Can you spot the differences in each of these photos and how many there are? 

*Sniper Test*


----------



## 8'Duece (Jan 17, 2010)

Link didn't work for me bubba, you got another good one ???


----------



## SgtUSMC8541 (Jan 17, 2010)

Hint - look very close to the boat.


----------



## TheWookie (Jan 17, 2010)

SgtUSMC8541 said:


> Hint - look very close to the boat.


 
Thanks for the tip....


----------



## x SF med (Jan 17, 2010)

There are some in the city too...


----------



## Polar Bear (Jan 17, 2010)

I don't get it


----------



## lefty2 (Feb 18, 2010)

You almost got me with this one, haha.


----------



## jtprgr375 (Feb 19, 2010)

holy shit that is fucked up, i didnt even see the boat


----------



## metalmom (Feb 19, 2010)

good one!!


----------



## skeeter (Feb 22, 2010)

The rock patch on the right side... ;)


----------



## RackMaster (Feb 22, 2010)

Are we supposed to be looking for the gay dude that posted this? lol


----------



## QC (Feb 22, 2010)

oh fuck


----------



## car (Feb 22, 2010)

I hate you CM......you're quickly bringing yourself up to the level of Pardus and his links?
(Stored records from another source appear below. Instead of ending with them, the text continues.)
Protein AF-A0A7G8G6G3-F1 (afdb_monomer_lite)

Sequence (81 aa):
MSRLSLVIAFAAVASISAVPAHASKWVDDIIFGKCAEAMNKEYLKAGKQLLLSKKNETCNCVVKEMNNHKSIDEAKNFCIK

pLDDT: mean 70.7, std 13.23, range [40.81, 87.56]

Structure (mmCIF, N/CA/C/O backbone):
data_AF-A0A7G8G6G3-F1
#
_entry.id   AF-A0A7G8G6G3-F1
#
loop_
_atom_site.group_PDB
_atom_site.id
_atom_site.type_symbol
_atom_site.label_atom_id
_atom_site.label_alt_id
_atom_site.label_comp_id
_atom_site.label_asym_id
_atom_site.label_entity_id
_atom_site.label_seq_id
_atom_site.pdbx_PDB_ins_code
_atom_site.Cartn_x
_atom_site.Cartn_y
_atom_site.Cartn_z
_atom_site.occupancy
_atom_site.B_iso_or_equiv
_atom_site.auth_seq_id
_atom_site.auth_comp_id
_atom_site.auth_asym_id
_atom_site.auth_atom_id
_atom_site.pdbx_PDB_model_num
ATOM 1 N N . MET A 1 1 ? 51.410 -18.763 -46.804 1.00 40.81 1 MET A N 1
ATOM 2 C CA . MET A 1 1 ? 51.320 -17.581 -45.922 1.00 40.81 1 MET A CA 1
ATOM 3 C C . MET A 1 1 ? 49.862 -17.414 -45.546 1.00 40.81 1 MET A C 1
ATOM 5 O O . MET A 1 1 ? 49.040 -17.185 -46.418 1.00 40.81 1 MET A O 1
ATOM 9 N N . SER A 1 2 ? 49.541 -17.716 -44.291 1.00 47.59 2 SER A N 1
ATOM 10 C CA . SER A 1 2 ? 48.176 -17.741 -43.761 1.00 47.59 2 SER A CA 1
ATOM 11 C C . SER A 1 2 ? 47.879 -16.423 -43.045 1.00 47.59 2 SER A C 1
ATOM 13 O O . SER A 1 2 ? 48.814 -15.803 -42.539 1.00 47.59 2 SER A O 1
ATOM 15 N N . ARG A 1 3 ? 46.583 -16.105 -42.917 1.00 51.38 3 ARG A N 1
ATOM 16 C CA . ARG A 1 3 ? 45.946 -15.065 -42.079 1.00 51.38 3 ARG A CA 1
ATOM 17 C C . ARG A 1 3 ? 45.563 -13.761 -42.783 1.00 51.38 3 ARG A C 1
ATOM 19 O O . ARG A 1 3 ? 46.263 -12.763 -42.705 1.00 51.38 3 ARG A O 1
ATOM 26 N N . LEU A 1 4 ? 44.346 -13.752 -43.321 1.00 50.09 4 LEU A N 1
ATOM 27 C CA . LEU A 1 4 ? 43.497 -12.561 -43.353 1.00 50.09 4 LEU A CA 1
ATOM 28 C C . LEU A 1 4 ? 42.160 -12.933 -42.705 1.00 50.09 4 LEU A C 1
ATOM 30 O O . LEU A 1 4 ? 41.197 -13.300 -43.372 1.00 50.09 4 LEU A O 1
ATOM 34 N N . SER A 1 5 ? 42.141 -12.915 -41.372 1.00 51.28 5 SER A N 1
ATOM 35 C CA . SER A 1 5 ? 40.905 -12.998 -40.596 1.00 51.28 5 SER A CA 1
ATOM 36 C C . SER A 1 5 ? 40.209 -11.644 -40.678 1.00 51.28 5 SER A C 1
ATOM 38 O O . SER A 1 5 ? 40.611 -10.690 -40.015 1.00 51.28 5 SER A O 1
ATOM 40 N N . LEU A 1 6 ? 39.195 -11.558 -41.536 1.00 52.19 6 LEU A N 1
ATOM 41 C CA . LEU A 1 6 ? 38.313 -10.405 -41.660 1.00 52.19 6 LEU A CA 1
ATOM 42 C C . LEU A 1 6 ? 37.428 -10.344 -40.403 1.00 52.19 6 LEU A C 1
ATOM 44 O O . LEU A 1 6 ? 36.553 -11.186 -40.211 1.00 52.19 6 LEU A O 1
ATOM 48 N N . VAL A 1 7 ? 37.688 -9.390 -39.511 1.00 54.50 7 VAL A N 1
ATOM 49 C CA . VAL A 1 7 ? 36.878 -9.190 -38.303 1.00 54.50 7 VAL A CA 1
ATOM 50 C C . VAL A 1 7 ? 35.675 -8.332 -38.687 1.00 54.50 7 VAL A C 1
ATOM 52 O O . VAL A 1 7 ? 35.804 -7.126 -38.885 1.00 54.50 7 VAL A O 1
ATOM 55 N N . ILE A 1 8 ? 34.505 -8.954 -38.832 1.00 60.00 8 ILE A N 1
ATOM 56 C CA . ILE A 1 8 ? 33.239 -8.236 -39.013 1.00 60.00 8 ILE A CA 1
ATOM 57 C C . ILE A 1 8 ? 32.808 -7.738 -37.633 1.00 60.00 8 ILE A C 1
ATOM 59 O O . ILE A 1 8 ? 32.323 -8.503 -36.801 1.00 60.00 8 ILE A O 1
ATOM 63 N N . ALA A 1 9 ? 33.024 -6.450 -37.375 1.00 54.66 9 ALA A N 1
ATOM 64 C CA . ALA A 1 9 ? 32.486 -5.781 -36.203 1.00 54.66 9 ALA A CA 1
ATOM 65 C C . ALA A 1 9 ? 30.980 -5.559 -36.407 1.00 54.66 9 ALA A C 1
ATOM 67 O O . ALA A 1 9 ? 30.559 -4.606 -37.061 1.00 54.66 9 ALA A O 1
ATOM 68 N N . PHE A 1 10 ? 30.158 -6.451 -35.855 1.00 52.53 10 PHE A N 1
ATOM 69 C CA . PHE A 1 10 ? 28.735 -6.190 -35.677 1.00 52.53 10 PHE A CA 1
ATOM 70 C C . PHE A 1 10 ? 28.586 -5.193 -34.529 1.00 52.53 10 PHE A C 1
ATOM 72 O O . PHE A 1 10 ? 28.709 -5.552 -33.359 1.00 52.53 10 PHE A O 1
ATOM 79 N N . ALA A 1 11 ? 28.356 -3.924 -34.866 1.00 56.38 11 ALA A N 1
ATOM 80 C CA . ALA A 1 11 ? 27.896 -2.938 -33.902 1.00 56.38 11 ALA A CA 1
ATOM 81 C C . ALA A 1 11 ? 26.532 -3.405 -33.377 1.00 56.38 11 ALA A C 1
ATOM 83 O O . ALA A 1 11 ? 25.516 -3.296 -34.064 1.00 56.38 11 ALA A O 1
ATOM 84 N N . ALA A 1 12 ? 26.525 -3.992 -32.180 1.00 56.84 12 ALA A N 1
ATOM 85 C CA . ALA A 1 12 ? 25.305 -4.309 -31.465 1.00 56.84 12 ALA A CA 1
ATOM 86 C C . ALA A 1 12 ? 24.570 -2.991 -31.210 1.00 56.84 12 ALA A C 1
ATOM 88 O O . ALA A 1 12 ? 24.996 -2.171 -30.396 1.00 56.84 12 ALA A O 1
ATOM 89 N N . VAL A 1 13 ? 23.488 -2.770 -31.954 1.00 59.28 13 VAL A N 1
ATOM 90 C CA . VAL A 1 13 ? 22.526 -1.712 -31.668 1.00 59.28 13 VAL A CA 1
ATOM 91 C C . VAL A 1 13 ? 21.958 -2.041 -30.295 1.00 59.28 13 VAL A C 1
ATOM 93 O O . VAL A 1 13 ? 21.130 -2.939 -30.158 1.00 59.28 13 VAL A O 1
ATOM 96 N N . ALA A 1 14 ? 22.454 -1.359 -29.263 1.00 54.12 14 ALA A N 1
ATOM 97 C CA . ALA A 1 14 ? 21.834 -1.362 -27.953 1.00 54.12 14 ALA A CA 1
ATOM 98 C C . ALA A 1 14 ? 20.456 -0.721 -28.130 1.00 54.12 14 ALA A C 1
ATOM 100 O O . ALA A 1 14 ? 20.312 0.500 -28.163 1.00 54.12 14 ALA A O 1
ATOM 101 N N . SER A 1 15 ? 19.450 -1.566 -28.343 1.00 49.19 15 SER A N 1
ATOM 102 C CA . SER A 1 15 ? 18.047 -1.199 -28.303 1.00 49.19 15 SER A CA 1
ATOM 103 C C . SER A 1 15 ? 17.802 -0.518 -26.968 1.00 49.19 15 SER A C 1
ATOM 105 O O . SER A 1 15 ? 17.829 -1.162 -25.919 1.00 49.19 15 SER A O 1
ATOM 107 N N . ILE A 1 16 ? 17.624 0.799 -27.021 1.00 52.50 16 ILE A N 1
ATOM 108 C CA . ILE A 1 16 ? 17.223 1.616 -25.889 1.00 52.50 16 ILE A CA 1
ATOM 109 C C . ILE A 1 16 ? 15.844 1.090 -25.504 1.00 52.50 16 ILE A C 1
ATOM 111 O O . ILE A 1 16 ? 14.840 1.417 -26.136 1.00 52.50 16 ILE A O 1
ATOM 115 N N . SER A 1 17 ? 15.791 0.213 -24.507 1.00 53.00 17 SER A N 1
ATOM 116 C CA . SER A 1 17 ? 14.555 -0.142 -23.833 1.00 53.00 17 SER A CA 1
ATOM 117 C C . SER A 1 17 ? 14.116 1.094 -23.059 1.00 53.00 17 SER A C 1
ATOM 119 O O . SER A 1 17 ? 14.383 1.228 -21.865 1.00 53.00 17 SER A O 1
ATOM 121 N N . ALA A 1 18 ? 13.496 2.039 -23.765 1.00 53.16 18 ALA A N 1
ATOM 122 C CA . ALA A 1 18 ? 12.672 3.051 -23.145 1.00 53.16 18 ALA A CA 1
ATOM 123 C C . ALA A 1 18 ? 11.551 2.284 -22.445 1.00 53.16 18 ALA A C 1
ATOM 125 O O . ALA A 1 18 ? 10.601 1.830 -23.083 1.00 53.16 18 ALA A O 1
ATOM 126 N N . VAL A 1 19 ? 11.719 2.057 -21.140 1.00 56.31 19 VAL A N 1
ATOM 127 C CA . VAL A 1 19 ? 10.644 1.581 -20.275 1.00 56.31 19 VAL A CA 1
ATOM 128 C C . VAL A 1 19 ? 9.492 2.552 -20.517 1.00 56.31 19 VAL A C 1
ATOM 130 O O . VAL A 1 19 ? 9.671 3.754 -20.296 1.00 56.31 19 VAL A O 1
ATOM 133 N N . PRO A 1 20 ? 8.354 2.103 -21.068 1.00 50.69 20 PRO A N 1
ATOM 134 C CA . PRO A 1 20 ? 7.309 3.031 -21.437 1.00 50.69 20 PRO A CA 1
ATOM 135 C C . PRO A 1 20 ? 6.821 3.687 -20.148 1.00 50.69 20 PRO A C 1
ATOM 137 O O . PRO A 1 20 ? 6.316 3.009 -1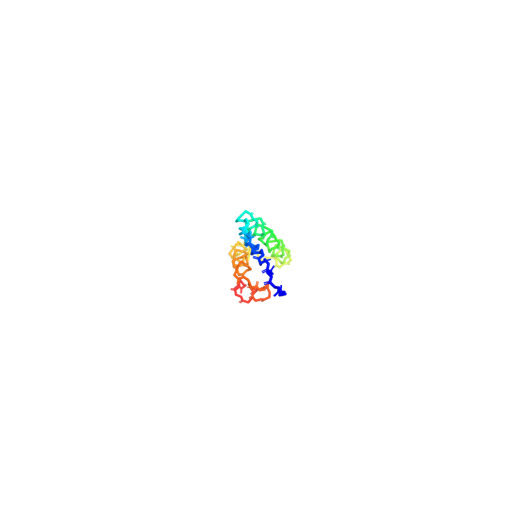9.256 1.00 50.69 20 PRO A O 1
ATOM 140 N N . ALA A 1 21 ? 6.932 5.014 -20.061 1.00 54.62 21 ALA A N 1
ATOM 141 C CA . ALA A 1 21 ? 6.394 5.823 -18.962 1.00 54.62 21 ALA A CA 1
ATOM 142 C C . ALA A 1 21 ? 4.865 5.656 -18.783 1.00 54.62 21 ALA A C 1
ATOM 144 O O . ALA A 1 21 ? 4.267 6.160 -17.839 1.00 54.62 21 ALA A O 1
ATOM 145 N N . HIS A 1 22 ? 4.218 4.939 -19.704 1.00 53.59 22 HIS A N 1
ATOM 146 C CA . HIS A 1 22 ? 2.818 4.541 -19.641 1.00 53.59 22 HIS A CA 1
ATOM 147 C C . HIS A 1 22 ? 2.583 3.286 -18.780 1.00 53.59 22 HIS A C 1
ATOM 149 O O . HIS A 1 22 ? 1.482 3.116 -18.263 1.00 53.59 22 HIS A O 1
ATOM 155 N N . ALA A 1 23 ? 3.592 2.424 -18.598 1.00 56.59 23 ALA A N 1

Can you say epileptic fit? ;)


----------



## Ex3 (Feb 23, 2010)

Asshole.


hahaha!


----------



## 7point62 (Feb 25, 2010)

Next time, I'll remember to put the coffee down.


----------



## TheWookie (Feb 25, 2010)

7point62 said:


> Next time, I'll remember to put the coffee down.


 
Haha, shit that makes me feel better..... ;)


----------



## 08steeda (Feb 25, 2010)

FUK....

So there I was concentrating real hard and SHIT!!! Dirtbag!!! LMAO


----------